The given quantity is the constant term in $ (-1)^m \times { \sum_{ k \geq 0 } (-1)^{k} \binom{n}{k} (\frac{1}{x})^k } \times \sum_{k \geq 0} \binom{k}{m} x^k $
or the constant term in $(-1)^m \times (1-\frac{1}{x})^n \times x^{m} \times (1-x)^{-(m+1)}$ = $(-1)^{m+n} x^{m-n} \times (1-x)^{n-m-1} $
If $m >n$ clearly the constant term is 0, if $m < n$ then writing the above as $(-1)^{m+n} \frac{(1-x)^{n-m-1}}{x^{n-m}}$ and noting the maximum exponent of $x$ in numerator is $n-m-1$ we again see the constant term is 0. If $n=m$ then the constant term is clearly 1.

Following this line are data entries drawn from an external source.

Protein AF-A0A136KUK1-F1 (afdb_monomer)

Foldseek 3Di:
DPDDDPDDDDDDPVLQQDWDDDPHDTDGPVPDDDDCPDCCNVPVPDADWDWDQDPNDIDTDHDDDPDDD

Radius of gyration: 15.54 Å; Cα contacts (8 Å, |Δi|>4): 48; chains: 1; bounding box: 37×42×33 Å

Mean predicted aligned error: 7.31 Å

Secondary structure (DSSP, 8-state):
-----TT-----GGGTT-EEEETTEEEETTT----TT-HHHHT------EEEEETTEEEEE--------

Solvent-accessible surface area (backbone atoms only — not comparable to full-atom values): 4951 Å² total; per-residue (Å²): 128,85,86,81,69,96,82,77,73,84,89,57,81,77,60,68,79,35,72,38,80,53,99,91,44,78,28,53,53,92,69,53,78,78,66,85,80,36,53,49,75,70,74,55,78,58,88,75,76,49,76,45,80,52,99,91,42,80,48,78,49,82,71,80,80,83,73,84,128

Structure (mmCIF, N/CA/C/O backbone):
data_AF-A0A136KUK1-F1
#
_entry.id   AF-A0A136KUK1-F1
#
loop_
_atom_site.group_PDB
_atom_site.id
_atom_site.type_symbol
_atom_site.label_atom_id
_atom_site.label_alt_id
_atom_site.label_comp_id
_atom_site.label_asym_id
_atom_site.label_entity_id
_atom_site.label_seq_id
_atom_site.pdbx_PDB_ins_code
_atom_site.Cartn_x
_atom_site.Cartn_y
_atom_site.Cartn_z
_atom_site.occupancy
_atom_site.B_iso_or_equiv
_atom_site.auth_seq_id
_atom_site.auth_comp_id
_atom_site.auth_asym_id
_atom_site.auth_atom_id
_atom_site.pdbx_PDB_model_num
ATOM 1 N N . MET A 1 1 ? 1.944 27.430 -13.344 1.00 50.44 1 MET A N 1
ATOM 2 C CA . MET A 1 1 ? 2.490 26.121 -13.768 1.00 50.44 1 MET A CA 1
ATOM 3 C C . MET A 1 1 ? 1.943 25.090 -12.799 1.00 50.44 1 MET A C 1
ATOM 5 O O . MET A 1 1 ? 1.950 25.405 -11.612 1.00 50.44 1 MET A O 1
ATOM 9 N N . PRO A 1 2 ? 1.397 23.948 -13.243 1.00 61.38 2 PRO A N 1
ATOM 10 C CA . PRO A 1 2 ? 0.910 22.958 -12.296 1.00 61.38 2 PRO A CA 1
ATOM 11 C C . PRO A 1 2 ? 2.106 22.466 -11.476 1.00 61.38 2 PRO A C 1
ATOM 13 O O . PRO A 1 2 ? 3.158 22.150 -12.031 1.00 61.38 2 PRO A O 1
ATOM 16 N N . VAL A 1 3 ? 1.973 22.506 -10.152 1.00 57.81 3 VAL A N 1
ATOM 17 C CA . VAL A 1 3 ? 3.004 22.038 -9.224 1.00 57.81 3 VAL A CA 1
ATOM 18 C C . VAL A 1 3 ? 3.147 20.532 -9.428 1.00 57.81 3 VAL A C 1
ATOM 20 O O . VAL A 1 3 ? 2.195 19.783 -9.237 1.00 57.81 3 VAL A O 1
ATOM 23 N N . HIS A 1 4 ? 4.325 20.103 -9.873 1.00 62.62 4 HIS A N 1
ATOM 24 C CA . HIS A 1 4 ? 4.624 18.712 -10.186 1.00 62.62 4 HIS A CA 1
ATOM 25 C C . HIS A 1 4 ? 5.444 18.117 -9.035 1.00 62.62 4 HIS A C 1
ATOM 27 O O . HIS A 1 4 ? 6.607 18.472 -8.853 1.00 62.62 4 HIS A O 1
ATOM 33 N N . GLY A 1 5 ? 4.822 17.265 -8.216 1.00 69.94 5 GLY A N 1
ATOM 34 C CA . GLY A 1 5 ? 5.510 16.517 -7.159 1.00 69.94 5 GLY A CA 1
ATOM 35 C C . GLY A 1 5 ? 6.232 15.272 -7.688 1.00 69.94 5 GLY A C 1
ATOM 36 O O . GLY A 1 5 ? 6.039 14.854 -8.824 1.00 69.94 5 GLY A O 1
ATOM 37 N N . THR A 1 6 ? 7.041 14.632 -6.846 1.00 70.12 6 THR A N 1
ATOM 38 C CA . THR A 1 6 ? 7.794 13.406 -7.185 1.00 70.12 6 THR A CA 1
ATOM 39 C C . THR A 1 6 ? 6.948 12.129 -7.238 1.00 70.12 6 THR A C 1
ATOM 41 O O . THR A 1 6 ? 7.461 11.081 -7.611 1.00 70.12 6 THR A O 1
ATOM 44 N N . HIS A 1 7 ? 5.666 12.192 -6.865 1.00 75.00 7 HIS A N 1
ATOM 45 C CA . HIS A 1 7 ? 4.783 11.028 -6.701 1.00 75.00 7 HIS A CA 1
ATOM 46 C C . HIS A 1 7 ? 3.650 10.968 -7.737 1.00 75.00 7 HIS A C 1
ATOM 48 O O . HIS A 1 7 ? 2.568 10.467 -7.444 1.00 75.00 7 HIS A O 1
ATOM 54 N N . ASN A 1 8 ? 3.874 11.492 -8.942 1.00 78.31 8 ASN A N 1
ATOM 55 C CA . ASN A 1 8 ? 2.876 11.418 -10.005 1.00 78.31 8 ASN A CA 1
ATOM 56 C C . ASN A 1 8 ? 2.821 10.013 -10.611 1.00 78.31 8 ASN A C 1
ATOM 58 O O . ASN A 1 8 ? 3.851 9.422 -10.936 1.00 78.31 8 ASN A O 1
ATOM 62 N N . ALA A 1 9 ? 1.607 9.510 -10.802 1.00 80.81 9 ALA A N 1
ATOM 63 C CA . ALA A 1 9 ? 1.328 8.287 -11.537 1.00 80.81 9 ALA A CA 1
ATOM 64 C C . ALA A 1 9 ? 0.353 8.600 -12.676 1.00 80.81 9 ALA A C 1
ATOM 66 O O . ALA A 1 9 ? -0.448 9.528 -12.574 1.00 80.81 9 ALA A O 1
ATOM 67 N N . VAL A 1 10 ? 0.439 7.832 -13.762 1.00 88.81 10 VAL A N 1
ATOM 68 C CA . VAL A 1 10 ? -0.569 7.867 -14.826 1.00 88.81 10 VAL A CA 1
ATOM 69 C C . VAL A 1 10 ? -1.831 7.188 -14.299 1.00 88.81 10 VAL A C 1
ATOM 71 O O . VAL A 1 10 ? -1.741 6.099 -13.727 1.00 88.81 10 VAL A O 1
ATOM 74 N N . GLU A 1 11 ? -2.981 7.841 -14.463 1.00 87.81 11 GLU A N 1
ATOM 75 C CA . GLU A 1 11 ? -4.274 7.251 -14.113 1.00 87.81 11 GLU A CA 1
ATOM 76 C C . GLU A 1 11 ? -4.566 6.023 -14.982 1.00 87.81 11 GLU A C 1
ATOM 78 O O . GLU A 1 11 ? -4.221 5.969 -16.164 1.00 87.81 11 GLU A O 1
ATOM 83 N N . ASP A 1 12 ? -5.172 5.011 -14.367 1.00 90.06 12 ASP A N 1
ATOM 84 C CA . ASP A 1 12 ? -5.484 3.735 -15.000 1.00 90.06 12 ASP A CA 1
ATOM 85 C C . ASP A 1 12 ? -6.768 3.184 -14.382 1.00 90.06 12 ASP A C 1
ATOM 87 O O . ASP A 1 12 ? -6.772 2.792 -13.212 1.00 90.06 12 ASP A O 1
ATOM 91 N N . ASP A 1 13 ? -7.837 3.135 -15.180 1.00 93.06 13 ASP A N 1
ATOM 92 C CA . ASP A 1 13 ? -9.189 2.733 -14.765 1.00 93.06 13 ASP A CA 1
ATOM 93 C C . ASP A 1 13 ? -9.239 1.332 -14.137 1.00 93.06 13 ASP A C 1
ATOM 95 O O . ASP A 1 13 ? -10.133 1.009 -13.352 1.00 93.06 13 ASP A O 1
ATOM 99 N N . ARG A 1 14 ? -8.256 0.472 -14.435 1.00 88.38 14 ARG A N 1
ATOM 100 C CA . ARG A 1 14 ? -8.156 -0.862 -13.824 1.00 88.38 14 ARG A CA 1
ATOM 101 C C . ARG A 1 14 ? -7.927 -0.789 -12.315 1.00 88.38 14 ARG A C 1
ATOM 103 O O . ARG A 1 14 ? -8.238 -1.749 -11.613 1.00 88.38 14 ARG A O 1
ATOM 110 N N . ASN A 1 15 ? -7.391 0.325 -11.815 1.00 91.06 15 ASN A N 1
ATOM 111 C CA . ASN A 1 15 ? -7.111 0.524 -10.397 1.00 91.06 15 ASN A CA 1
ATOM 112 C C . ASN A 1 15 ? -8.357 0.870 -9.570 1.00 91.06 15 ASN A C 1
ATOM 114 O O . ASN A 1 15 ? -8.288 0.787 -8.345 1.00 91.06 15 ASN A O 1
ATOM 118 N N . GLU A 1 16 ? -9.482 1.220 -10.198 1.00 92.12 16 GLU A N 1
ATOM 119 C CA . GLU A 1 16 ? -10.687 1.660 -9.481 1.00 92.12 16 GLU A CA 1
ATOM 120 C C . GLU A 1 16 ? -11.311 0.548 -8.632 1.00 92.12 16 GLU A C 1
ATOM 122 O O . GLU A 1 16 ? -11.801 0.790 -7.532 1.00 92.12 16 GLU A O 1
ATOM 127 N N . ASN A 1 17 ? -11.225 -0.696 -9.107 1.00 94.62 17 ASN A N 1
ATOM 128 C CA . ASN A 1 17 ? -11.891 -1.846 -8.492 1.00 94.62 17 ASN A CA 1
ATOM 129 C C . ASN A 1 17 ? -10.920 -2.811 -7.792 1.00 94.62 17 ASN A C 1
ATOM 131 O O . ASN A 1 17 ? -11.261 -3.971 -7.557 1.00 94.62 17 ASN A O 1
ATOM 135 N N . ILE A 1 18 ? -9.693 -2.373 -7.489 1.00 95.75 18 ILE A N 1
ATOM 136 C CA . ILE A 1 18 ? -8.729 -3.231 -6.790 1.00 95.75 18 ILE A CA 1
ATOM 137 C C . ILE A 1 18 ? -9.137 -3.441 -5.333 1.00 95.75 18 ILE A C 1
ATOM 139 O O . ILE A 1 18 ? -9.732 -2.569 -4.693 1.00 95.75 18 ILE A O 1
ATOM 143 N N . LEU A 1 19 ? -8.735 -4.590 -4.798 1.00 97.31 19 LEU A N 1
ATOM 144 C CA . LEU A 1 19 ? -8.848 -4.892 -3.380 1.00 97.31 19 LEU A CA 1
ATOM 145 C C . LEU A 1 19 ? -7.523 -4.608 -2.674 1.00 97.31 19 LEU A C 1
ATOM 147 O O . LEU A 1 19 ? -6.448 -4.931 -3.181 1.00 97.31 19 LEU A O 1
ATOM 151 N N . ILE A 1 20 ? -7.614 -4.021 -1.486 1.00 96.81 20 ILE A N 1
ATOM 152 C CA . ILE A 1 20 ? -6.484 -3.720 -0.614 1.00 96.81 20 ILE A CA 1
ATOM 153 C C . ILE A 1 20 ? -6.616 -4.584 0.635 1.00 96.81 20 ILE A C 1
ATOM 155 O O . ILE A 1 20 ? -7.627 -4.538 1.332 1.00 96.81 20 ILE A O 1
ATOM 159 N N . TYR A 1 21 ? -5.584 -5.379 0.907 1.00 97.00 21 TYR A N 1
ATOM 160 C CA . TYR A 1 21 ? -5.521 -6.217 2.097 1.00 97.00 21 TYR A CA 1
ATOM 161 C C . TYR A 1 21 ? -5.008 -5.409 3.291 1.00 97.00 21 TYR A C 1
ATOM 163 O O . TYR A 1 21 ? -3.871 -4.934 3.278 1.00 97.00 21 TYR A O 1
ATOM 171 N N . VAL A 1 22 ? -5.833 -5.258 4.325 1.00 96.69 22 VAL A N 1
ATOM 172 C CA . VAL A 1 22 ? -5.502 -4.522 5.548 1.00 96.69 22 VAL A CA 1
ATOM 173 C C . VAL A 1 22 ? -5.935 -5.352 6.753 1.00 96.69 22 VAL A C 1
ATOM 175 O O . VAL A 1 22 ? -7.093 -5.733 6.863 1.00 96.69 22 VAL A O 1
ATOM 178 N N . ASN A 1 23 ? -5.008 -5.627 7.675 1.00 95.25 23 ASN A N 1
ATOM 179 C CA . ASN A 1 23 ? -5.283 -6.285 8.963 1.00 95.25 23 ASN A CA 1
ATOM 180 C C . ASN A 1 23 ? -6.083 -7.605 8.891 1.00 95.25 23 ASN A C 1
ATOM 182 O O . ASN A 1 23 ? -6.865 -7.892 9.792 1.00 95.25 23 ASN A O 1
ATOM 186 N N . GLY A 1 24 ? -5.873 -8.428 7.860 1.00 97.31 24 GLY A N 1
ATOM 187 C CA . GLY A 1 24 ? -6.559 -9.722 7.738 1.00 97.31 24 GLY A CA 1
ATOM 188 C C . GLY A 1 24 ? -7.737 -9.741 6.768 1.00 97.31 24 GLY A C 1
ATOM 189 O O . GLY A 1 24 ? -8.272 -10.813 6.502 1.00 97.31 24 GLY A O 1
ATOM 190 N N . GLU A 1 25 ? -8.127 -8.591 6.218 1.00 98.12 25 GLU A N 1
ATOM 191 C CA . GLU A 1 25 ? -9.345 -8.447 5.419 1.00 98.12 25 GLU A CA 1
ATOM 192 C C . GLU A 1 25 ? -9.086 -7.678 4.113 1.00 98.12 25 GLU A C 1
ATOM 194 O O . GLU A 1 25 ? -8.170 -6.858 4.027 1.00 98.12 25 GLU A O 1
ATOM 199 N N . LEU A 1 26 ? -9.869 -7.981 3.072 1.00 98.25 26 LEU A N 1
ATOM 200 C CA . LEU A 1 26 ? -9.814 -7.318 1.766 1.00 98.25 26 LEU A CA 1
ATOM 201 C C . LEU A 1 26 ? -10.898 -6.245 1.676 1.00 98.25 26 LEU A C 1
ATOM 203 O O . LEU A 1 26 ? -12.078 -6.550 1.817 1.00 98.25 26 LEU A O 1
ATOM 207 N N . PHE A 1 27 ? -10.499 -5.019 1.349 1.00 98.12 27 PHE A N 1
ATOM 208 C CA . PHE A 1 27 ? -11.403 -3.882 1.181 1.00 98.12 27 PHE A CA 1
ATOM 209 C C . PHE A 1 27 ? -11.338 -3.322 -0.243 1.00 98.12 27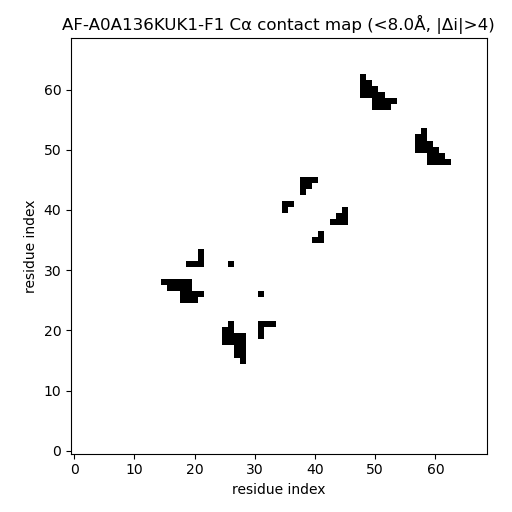 PHE A C 1
ATOM 211 O O . PHE A 1 27 ? -10.248 -3.292 -0.824 1.00 98.12 27 PHE A O 1
ATOM 218 N N . PRO A 1 28 ? -12.450 -2.812 -0.800 1.00 97.69 28 PRO A N 1
ATOM 219 C CA . PRO A 1 28 ? -12.408 -1.927 -1.960 1.00 97.69 28 PRO A CA 1
ATOM 220 C C . PRO A 1 28 ? -11.467 -0.736 -1.725 1.00 97.69 28 PRO A C 1
ATOM 222 O O . PRO A 1 28 ? -11.351 -0.229 -0.605 1.00 97.69 28 PRO A O 1
ATOM 225 N N . ARG A 1 29 ? -10.796 -0.264 -2.784 1.00 94.94 29 ARG A N 1
ATOM 226 C CA . ARG A 1 29 ? -9.801 0.825 -2.717 1.00 94.94 29 ARG A CA 1
ATOM 227 C C . ARG A 1 29 ? -10.283 2.065 -1.957 1.00 94.94 29 ARG A C 1
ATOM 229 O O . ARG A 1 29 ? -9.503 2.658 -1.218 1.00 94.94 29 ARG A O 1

You can also use the following finite calculus formula for alternating binomial transforms. Let $B(f(k),n)$ denote the alternating binomial transform; i.e., $$B(f(k),n) = \sum_{k=0}^n (-1)^k \binom{n}{k} f(k).$$ Then (the formula) $$B(f(k),n) = -B(\Delta f(k),n-1) + f(0)[n=0].$$ (Here, $\Delta f(k)$ is the finite difference $f(k+1) - f(k)$, and the expression $[n=0]$ evaluates to $1$ if $n = 0$ and $0$ otherwise. Also, note that the first argument to $B$ is a function, while the second is a number.)
Starting with $f(k) = 1$, we have $\Delta f(k) = 0$. Since $B(0,n-1)$ is clearly $0$, $B(1,n) = [n=0]$. The latter is just the known formula $$\sum_{k=0}^n (-1)^k \binom{n}{k} = [n=0].$$
Then, continuing to take antidifferences, and using the notation $k^{\underline{m}}$ for the falling factorial $k(k-1)\cdots (k-m+1)$ as well as the power rule for finite differences $\Delta k^{\underline{m}} = m k^{\underline{m-1}}$, we have
$$\sum_{k=0}^n (-1)^k \binom{n}{k}k = -B(1,n-1) = - [n-1=0] = -[n=1],$$ $$\sum_{k=0}^n (-1)^k \binom{n}{k} k^{\underline{2}} = -2B(k,n-1) = 2[n-1 = 1] = 2[n=2],$$ $$\sum_{k=0}^n (-1)^k \binom{n}{k} k^{\underline{3}} = -3B(k^{\underline{2}},n-1) = -6[n-1 = 2] = -6[n=3],$$ and so forth, until we get to $$\sum_{k=0}^n (-1)^k \binom{n}{k} k^{\underline{m}} = -mB(k^{\underline{m-1}},n-1) = (-1)^m m![n=m].$$
Since $k(k-1)\cdots (k-m+1) = \frac{k!}{(k-m)!}$, dividing both sides of this last identity by $(-1)^m m!$ proves the OP's identity.
(The finite calculus formula for alternating binomial transforms and this argument are excerpted from my paper "Combinatorial sums and finite differences," Discrete Mathematics 307 (24): 3130-3146, 2007.)